In a lot of airplanes (especially the older ones) the pilot sat in the middle.
When airframes got bigger, they also got bigger (or more) engines. In the propeller era this also produced a tendency to turn to one side easier than the other, so the drivers found turning that way to be easier (or no choice if you had a problem). If you are sitting in the middle it doesn't matter, if you have to choose a side you want the turn-toward side so you can see the ground.
A big design factor is most of us are right-hand dominant. If you have a 2-seat flight deck in side-by-side arrangement you probably want one set of common controls ( power, prop, mixture, radios etc. ) and the pilot would want to operate them with their dominant hand. You don't need precision control of the stick at the same time you are adjusting the engine or tuning the radio.
Also consider that the USA was a major player in aircraft design, and they drive on the right side of the road. Back then the pilot was king, the copilot was a trainee, management buys what the pilot tells them to buy, and the pilot will sit on the left because that's the same place he sits in his car.
Once that pattern started we end up being stuck with it. If the pilot sits on the left, they will park with the airport gate on the left and thus the doors are on the left. The next plane on the design board better follow the same conventions, because planes don't have reverse and airports didn't have tugs back then.
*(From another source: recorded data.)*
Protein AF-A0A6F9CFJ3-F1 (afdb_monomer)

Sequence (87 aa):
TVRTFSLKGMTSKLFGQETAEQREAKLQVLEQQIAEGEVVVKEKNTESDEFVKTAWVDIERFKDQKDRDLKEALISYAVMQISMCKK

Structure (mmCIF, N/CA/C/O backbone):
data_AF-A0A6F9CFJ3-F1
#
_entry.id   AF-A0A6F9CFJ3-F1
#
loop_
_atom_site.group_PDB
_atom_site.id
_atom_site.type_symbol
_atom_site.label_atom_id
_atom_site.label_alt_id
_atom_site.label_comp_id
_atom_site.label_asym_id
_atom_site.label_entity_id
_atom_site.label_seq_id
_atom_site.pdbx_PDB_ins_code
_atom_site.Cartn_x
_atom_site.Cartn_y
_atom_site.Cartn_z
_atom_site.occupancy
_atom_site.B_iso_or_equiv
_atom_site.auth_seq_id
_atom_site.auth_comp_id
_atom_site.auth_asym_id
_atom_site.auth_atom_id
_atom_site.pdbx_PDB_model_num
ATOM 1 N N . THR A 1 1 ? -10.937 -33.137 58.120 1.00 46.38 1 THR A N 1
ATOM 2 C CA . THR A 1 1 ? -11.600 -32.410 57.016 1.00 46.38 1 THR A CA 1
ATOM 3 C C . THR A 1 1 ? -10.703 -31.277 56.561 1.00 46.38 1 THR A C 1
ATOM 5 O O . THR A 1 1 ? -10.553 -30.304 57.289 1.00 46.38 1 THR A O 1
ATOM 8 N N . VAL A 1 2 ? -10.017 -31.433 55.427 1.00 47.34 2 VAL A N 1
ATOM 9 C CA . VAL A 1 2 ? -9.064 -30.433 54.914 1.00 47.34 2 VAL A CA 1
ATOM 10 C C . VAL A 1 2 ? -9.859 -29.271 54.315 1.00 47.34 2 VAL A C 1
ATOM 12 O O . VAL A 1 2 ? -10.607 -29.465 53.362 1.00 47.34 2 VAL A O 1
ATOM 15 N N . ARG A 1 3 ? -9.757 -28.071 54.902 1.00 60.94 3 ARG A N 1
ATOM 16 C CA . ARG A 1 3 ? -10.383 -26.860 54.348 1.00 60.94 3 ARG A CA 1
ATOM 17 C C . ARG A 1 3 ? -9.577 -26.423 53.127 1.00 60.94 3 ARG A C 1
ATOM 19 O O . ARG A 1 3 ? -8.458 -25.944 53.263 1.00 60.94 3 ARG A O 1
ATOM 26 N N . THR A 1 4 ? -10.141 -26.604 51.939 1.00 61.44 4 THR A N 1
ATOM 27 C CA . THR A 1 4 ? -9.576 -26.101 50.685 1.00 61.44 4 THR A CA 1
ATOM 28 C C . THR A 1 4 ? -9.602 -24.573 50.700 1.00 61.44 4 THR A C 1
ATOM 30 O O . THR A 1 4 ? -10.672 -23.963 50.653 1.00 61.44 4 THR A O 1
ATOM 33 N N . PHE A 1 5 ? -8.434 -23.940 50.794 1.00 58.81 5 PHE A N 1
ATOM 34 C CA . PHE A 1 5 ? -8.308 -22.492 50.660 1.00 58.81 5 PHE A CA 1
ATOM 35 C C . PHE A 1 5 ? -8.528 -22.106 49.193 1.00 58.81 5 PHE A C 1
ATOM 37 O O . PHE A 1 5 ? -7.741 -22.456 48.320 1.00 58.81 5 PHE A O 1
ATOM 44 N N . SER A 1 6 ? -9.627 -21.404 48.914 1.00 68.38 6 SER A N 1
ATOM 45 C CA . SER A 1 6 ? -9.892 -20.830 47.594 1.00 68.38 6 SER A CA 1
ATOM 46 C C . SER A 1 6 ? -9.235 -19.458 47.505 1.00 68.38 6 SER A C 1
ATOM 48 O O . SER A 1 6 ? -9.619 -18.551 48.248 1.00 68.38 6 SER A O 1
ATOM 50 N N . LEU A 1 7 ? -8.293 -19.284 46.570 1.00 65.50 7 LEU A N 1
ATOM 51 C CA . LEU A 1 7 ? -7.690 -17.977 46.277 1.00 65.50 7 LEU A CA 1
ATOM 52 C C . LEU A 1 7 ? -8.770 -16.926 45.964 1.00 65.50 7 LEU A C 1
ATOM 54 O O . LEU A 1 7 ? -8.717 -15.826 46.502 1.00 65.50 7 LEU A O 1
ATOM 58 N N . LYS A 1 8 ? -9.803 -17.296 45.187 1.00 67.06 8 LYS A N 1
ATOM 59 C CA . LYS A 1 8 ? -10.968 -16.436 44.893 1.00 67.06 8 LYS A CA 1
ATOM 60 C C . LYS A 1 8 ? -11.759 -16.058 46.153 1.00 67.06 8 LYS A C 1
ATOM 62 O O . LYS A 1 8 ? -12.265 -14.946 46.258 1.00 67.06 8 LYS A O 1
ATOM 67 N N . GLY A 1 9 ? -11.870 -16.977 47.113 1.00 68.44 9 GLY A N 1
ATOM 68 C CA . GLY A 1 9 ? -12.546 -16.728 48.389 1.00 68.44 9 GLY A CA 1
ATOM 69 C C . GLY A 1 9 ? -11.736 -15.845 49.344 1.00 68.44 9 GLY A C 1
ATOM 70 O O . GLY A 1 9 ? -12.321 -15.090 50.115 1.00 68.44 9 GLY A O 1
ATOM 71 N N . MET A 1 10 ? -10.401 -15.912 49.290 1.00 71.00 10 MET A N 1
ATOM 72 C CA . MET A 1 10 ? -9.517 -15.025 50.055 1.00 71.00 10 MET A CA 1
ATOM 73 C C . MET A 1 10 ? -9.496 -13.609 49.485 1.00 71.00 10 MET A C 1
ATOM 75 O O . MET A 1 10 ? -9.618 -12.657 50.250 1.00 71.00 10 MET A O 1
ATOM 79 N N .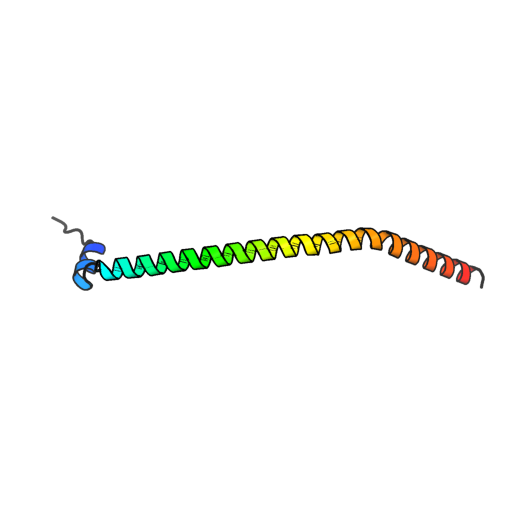 THR A 1 11 ? -9.400 -13.450 48.163 1.00 67.75 11 THR A N 1
ATOM 80 C CA . THR A 1 11 ? -9.376 -12.121 47.533 1.00 67.75 11 THR A CA 1
ATOM 81 C C . THR A 1 11 ? -10.704 -11.386 47.693 1.00 67.75 11 THR A C 1
ATOM 83 O O . THR A 1 11 ? -10.694 -10.214 48.049 1.00 67.75 11 THR A O 1
ATOM 86 N N . SER A 1 12 ? -11.842 -12.077 47.560 1.00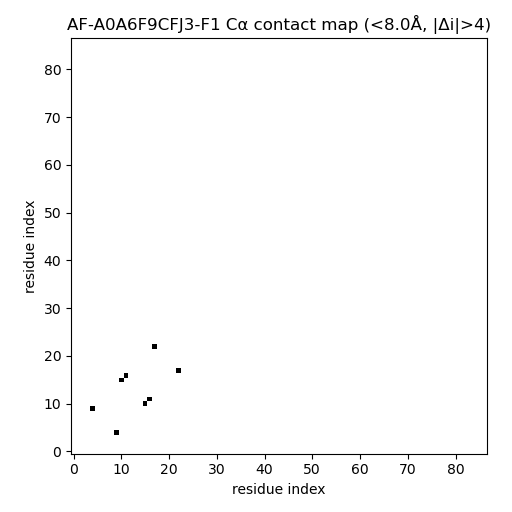 68.56 12 SER A N 1
ATOM 87 C CA . SER A 1 12 ? -13.170 -11.496 47.822 1.00 68.56 12 SER A CA 1
ATOM 88 C C . SER A 1 12 ? -13.352 -11.027 49.271 1.00 68.56 12 SER A C 1
ATOM 90 O O . SER A 1 12 ? -14.118 -10.098 49.509 1.00 68.56 12 SER A O 1
ATOM 92 N N . LYS A 1 13 ? -12.669 -11.654 50.239 1.00 68.75 13 LYS A N 1
ATOM 93 C CA . LYS A 1 13 ? -12.688 -11.235 51.651 1.00 68.75 13 LYS A CA 1
ATOM 94 C C . LYS A 1 13 ? -11.706 -10.104 51.957 1.00 68.75 13 LYS A C 1
ATOM 96 O O . LYS A 1 13 ? -11.981 -9.314 52.849 1.00 68.75 13 LYS A O 1
ATOM 101 N N . LEU A 1 14 ? -10.572 -10.049 51.255 1.00 68.06 14 LEU A N 1
ATOM 102 C CA . LEU A 1 14 ? -9.530 -9.034 51.452 1.00 68.06 14 LEU A CA 1
ATOM 103 C C . LEU A 1 14 ? -9.830 -7.717 50.726 1.00 68.06 14 LEU A C 1
ATOM 105 O O . LEU A 1 14 ? -9.463 -6.662 51.228 1.00 68.06 14 LEU A O 1
ATOM 109 N N . PHE A 1 15 ? -10.491 -7.776 49.569 1.00 72.06 15 PHE A N 1
ATOM 110 C CA . PHE A 1 15 ? -10.676 -6.619 48.685 1.00 72.06 15 PHE A CA 1
ATOM 111 C C . PHE A 1 15 ? -12.145 -6.326 48.336 1.00 72.06 15 PHE A C 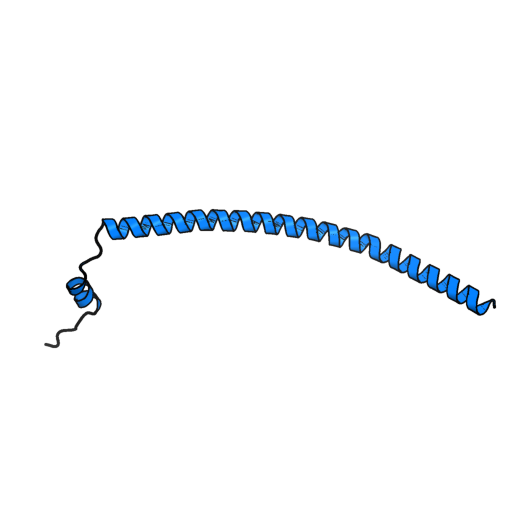1
ATOM 113 O O . PHE A 1 15 ? -12.415 -5.361 47.630 1.00 72.06 15 PHE A O 1
ATOM 120 N N . GLY A 1 16 ? -13.093 -7.124 48.845 1.00 68.44 16 GLY A N 1
ATOM 121 C CA . GLY A 1 16 ? -14.510 -7.044 48.475 1.00 68.44 16 GLY A CA 1
ATOM 122 C C . GLY A 1 16 ? -14.808 -7.705 47.124 1.00 68.44 16 GLY A C 1
ATOM 123 O O . GLY A 1 16 ? -13.905 -7.999 46.339 1.00 68.44 16 GLY A O 1
ATOM 124 N N . GLN A 1 17 ? -16.083 -8.000 46.855 1.00 72.00 17 GLN A N 1
ATOM 125 C CA . GLN A 1 17 ? -16.512 -8.266 45.480 1.00 72.00 17 GLN A CA 1
ATOM 126 C C . GLN A 1 17 ? -16.494 -6.947 44.710 1.00 72.00 17 GLN A C 1
ATOM 128 O O . GLN A 1 17 ? -16.866 -5.912 45.258 1.00 72.00 17 GLN A O 1
ATOM 133 N N . GLU A 1 18 ? -16.067 -7.003 43.450 1.00 73.50 18 GLU A N 1
ATOM 134 C CA . GLU A 1 18 ? -16.197 -5.881 42.523 1.00 73.50 18 GLU A CA 1
ATOM 135 C C . GLU A 1 18 ? -17.635 -5.350 42.557 1.00 73.50 18 GLU A C 1
ATOM 137 O O . GLU A 1 18 ? -18.586 -6.132 42.438 1.00 73.50 18 GLU A O 1
ATOM 142 N N . THR A 1 19 ? -17.793 -4.041 42.765 1.00 79.81 19 THR A N 1
ATOM 143 C CA . THR A 1 19 ? -19.131 -3.445 42.817 1.00 79.81 19 THR A CA 1
ATOM 144 C C . THR A 1 19 ? -19.755 -3.444 41.426 1.00 79.81 19 THR A C 1
ATOM 146 O O . THR A 1 19 ? -19.058 -3.481 40.407 1.00 79.81 19 THR A O 1
ATOM 149 N N . ALA A 1 20 ? -21.087 -3.401 41.368 1.00 84.12 20 ALA A N 1
ATOM 150 C CA . ALA A 1 20 ? -21.789 -3.285 40.095 1.00 84.12 20 ALA A CA 1
ATOM 151 C C . ALA A 1 20 ? -21.308 -2.054 39.304 1.00 84.12 20 ALA A C 1
ATOM 153 O O . ALA A 1 20 ? -21.090 -2.175 38.101 1.00 84.12 20 ALA A O 1
ATOM 154 N N . GLU A 1 21 ? -21.024 -0.930 39.981 1.00 86.00 21 GLU A N 1
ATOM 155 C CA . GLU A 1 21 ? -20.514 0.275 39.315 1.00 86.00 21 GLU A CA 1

Next we build jetways to hook up to the left side door, and now passenger cabin design expects the front left door to be the primary entrance - the front right door might not get opened for months.
Helicopters seat the pilot on the right for exactly the same reason - the pilot is probably right-handed. In a helicopter, the cyclic needs constant, precise input. You typically can't let go of it, ever1. But the collective doesn't require constant attention, and in a 2-seater can be a shared control (mechanically simpler and lighter). The pilot accepts more difficult use of the radios etc. so he can keep it flying right side up.
1: In Terminator 2, the T-1000 grows an extra hand in order to fly a helicopter while reloading his weapons. Someone on the effects team did their homework.